About a year and a half ago, nTopology transitioned from a consultancy to a software company.

According to its site, its founders have but one goal: To help engineers make better 3D-printed parts. The company writes: “Our software offers a fluid transition from mechanical design to DFM (design for manufacturability), and allows for both explicit and computer assisted creation of highly complex lattices structures … With our unique combination of generative, manual and simulation-based design tools, we let engineers create parts whose functional requirements are baked right in. With Element, you can optimize lattice structures with respect to user-defined inputs, imported data or our integrated FEA, letting you make the right parts for your application, every single time.”

“Our free product, Element Free, is pure lattice design software—it doesn’t have any built-in simulation or optimization,” reveals Spencer Wright, vice president of Product at nTopology. “But in the coming months we’ll be both releasing our own FEA modules and integrating with commercially available packages, enabling Element to simulate your structure and then use those simulations to drive the design.”
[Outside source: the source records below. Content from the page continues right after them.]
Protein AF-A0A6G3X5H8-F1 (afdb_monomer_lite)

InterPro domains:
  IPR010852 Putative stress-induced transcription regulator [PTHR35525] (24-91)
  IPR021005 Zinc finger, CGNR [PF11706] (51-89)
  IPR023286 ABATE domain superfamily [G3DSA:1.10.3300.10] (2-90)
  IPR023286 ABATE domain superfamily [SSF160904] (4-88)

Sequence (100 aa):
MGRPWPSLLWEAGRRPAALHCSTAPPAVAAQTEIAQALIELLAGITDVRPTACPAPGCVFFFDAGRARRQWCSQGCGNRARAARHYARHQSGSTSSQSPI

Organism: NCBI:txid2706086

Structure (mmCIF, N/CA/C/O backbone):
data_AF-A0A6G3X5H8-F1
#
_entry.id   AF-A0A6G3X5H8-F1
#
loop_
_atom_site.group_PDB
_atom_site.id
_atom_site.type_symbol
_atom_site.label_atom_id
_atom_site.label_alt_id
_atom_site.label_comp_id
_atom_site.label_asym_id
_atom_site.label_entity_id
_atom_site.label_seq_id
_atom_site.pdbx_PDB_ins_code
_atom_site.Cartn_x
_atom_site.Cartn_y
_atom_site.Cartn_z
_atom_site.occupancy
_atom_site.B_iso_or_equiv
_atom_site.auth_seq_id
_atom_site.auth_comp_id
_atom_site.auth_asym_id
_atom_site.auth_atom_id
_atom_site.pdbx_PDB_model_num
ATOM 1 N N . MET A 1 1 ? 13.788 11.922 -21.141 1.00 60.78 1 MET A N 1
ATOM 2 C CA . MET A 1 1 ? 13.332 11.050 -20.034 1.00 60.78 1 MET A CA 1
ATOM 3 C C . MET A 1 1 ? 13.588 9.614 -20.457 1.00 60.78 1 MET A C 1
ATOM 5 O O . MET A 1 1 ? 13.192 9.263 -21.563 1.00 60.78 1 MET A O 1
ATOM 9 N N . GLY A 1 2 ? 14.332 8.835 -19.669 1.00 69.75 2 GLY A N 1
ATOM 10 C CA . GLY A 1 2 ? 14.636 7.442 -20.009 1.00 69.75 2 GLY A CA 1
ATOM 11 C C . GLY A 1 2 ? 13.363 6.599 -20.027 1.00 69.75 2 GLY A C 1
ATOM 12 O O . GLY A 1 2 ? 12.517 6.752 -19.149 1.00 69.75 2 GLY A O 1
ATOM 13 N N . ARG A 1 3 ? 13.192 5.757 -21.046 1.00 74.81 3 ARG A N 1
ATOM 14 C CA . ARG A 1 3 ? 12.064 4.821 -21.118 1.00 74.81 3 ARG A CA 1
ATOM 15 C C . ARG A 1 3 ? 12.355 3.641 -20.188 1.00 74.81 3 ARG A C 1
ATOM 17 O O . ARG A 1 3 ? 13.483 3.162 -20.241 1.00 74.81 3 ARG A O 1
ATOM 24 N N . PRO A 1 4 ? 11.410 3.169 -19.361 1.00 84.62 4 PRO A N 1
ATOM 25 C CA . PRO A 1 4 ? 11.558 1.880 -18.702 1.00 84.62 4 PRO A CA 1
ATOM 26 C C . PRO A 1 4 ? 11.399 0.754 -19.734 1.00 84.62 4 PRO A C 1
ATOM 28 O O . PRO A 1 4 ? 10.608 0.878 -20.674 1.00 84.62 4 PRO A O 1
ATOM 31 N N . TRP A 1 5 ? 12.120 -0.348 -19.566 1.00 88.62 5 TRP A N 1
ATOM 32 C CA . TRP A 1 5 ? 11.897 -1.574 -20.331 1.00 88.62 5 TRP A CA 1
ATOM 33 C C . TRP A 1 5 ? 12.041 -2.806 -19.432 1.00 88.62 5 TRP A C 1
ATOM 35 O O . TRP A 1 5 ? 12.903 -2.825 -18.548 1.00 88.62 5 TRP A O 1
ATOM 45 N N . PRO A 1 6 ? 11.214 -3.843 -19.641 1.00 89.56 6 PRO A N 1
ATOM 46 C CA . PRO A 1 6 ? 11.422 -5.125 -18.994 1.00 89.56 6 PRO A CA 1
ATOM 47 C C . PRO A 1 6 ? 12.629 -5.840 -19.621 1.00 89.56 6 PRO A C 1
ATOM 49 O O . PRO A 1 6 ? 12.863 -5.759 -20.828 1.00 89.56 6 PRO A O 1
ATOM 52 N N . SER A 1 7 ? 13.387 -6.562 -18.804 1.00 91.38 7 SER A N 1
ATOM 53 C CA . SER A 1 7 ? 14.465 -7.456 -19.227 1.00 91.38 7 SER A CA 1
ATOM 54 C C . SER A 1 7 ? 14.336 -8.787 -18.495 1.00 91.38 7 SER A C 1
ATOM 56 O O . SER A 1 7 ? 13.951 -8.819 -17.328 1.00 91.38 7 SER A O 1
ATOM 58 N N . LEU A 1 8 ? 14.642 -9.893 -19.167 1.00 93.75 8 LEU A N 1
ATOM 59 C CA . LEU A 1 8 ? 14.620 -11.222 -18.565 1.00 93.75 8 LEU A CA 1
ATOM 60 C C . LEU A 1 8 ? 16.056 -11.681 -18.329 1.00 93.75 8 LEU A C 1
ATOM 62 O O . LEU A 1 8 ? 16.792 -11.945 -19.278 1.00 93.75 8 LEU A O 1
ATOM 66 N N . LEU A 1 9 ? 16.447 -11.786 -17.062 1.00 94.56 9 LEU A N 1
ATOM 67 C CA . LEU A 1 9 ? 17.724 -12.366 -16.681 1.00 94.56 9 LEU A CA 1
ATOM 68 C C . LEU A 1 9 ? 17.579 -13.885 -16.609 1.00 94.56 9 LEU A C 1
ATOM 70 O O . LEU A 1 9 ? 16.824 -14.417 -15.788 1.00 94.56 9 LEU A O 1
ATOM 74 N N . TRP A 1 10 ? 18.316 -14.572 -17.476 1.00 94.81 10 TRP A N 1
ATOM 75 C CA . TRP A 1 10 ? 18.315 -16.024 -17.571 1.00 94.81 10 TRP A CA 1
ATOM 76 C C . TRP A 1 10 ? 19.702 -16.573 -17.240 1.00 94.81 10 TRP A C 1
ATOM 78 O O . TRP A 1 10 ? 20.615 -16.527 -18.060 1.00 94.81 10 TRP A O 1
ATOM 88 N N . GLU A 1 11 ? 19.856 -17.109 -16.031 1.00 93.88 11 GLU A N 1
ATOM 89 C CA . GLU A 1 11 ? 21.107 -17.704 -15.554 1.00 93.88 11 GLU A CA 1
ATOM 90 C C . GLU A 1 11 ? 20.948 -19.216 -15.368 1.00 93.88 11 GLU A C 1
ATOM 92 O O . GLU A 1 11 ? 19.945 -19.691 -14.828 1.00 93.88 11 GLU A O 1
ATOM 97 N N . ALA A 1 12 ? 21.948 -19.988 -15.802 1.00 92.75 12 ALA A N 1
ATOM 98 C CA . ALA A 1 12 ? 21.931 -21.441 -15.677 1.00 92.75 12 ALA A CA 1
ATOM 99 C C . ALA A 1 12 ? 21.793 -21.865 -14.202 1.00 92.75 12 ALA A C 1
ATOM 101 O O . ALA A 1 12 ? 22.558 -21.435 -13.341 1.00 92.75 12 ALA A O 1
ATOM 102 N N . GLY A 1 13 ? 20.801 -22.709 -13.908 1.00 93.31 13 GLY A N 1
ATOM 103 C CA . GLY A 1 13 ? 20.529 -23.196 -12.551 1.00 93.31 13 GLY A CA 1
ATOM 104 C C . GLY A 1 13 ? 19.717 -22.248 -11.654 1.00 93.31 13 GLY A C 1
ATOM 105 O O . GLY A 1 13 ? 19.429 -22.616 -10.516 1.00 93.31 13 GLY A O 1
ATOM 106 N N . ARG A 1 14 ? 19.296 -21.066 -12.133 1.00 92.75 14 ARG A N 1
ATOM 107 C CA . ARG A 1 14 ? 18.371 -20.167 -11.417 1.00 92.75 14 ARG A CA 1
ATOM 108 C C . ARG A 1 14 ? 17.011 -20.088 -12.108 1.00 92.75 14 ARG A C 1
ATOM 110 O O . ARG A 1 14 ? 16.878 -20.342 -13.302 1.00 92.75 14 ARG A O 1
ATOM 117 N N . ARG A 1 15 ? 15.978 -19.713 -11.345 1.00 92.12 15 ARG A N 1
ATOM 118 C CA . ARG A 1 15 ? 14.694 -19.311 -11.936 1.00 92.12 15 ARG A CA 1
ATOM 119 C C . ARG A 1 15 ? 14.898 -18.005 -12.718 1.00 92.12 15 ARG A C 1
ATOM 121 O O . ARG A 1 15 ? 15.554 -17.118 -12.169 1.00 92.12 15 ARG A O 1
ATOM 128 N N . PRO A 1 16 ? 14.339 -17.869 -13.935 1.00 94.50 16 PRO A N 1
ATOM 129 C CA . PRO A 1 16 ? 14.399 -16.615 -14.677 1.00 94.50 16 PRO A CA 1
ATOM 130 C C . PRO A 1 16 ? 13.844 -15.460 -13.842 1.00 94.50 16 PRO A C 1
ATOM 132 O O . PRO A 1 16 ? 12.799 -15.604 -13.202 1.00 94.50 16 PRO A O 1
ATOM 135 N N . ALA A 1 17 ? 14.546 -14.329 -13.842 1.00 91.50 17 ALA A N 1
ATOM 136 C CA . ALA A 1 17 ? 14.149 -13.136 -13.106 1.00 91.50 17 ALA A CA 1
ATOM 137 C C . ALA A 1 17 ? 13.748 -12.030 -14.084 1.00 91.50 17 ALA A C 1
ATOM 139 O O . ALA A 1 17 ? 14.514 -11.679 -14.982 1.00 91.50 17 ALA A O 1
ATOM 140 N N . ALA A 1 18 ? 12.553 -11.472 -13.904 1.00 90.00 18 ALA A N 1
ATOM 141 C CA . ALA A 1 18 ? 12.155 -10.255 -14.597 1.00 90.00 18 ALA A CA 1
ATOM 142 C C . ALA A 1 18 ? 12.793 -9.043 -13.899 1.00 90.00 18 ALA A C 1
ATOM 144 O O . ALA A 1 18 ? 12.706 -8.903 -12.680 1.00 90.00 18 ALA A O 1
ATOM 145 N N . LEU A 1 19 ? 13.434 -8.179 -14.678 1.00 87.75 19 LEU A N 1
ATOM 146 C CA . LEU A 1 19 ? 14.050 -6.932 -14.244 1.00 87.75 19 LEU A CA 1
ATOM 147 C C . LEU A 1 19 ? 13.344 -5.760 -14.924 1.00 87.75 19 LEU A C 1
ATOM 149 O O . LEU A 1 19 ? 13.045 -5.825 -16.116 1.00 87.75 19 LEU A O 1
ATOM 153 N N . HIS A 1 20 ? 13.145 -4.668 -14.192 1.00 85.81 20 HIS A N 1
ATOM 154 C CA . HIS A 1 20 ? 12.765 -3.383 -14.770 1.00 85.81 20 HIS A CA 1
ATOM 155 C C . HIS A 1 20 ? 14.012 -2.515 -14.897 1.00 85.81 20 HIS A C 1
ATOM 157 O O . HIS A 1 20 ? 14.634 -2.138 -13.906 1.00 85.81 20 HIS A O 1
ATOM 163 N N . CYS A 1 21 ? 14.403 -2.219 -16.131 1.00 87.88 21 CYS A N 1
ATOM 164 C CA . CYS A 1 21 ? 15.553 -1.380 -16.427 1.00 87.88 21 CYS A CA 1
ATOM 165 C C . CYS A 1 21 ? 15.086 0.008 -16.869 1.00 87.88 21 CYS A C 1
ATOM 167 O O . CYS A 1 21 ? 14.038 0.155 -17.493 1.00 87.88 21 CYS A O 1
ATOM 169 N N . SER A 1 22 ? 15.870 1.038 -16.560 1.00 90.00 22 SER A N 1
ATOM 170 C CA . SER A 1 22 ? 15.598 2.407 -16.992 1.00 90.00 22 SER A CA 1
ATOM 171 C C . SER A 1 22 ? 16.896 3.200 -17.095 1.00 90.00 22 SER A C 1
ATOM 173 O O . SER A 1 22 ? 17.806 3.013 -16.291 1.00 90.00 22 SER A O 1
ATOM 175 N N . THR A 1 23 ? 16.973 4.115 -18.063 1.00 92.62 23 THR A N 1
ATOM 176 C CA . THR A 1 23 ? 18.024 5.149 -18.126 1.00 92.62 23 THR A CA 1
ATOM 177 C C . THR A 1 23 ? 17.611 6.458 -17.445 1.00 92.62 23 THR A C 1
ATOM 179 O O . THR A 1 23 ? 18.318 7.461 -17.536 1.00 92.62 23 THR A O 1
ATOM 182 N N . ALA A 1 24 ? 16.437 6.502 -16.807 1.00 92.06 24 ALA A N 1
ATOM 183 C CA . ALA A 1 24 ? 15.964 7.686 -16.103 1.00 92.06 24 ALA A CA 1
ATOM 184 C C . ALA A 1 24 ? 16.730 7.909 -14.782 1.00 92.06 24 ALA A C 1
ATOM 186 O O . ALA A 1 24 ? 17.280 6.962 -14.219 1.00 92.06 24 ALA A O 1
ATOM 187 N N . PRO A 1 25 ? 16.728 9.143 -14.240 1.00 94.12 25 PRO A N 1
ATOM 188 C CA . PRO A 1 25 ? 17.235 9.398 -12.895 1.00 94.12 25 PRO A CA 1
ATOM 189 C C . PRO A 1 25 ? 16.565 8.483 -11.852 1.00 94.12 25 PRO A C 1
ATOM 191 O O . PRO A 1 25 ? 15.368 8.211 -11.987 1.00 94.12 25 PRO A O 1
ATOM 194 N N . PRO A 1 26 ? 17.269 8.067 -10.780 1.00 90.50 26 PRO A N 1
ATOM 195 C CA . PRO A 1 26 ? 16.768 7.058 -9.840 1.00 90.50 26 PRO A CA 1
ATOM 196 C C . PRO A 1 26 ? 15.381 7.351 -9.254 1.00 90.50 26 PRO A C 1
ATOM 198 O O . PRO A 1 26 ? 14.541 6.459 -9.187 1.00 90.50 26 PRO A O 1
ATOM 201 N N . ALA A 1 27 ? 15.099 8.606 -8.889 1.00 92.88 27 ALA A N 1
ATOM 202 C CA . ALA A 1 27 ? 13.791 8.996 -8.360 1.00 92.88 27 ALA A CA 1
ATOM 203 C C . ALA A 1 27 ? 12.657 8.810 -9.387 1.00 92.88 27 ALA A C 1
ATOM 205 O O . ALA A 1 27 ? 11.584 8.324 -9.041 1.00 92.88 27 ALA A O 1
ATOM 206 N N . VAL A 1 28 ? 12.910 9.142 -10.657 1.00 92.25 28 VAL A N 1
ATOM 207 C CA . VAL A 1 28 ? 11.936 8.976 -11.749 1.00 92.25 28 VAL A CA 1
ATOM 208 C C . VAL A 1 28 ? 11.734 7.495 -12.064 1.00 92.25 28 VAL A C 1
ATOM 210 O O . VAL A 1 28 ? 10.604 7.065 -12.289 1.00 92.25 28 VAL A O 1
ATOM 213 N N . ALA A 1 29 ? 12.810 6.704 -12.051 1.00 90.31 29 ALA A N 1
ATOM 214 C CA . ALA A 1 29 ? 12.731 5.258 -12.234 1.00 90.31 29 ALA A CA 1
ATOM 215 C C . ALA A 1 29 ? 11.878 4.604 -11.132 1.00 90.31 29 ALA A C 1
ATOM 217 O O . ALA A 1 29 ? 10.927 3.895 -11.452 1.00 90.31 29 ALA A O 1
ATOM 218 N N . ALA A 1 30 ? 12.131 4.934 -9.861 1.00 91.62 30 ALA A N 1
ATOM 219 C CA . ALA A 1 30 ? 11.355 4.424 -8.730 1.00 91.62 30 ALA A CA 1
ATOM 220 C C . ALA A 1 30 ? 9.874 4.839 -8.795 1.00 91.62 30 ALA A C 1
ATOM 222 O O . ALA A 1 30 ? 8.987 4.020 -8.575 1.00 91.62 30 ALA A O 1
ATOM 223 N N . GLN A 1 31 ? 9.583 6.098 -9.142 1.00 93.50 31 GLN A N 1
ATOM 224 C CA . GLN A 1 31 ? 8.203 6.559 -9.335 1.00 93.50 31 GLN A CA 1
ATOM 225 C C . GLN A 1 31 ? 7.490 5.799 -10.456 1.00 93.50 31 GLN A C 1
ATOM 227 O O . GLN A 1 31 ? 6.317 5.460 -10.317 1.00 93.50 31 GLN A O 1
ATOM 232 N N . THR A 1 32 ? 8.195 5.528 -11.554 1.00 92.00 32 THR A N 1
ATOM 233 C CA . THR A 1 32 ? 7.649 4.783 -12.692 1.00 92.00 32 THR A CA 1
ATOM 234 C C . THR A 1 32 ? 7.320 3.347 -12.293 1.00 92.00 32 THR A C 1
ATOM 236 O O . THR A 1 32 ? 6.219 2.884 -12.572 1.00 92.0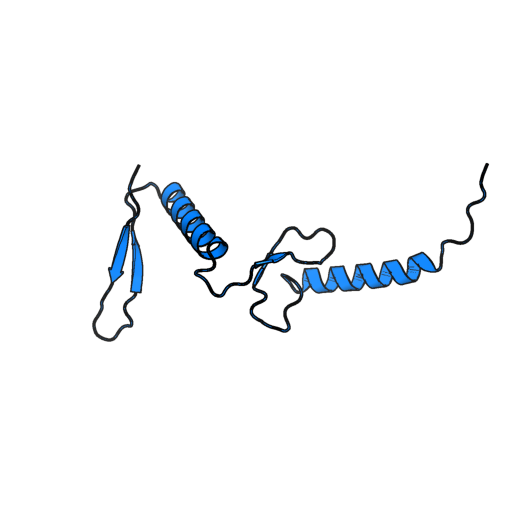0 32 THR A O 1
ATOM 239 N N . GLU A 1 33 ? 8.220 2.680 -11.569 1.00 91.25 33 GLU A N 1
ATOM 240 C CA . GLU A 1 33 ? 8.004 1.319 -11.068 1.00 91.25 33 GLU A CA 1
ATOM 241 C C . GLU A 1 33 ? 6.810 1.249 -10.102 1.00 91.25 33 GLU A C 1
ATOM 243 O O . GLU A 1 33 ? 5.937 0.394 -10.249 1.00 91.25 33 GLU A O 1
ATOM 248 N N . ILE A 1 34 ? 6.699 2.207 -9.172 1.00 93.38 34 ILE A N 1
ATOM 249 C CA . ILE A 1 34 ? 5.546 2.317 -8.263 1.00 93.38 34 ILE A CA 1
ATOM 250 C C . ILE A 1 34 ? 4.244 2.524 -9.048 1.00 93.38 34 ILE A C 1
ATOM 252 O O . ILE A 1 34 ? 3.234 1.890 -8.744 1.00 93.38 34 ILE A O 1
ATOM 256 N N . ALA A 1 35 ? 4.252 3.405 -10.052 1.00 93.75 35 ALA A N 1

Producing lattice structures with composites it not incomprehensible, but it would require new approaches. “Composites work better with tension than with compression, so you want to direct your forces along the fiber strands to make it work best for you. The difficulty is in adding variability [in lattice thickness, density or distribution]. Our software gives you an intelligent way to do that,” notes Wright.

Because generating and displaying complex lattice networks is compute-intensive, nTopology Element requires a healthy amount of RAM and a modern graphics card with up-to-date drivers. The company tests its software with both AMD and NVIDIA’s professional hardware.

A lot of the times, the output—the software-proposed optimal shape—requires additional work, because it’s seldom in a manufacturing-ready state. Mathematically optimal shapes, as it turns out, are invariably too rugged, unorthodox and asymmetrical to be produced in traditional machines and cutting tools. Frustum’s Blankenship believes he can change that. “We are focused on giving you geometry output that can be manufactured. Instead of using the output from the optimization as the inspiration for your design, you can use the output from our software as the design,” he says.

Blankenship says Frustum Generate is targeting much more than structural analysis in its optimization calculations. “We are doing research into using other objective functions to inform the geometry—we’ll consider fluid dynamics, thermal stress, even resonance frequency. In the future, you’ll see more vendors focusing on producing manufacturable geometry, based on your input for preferred manufacturing method.”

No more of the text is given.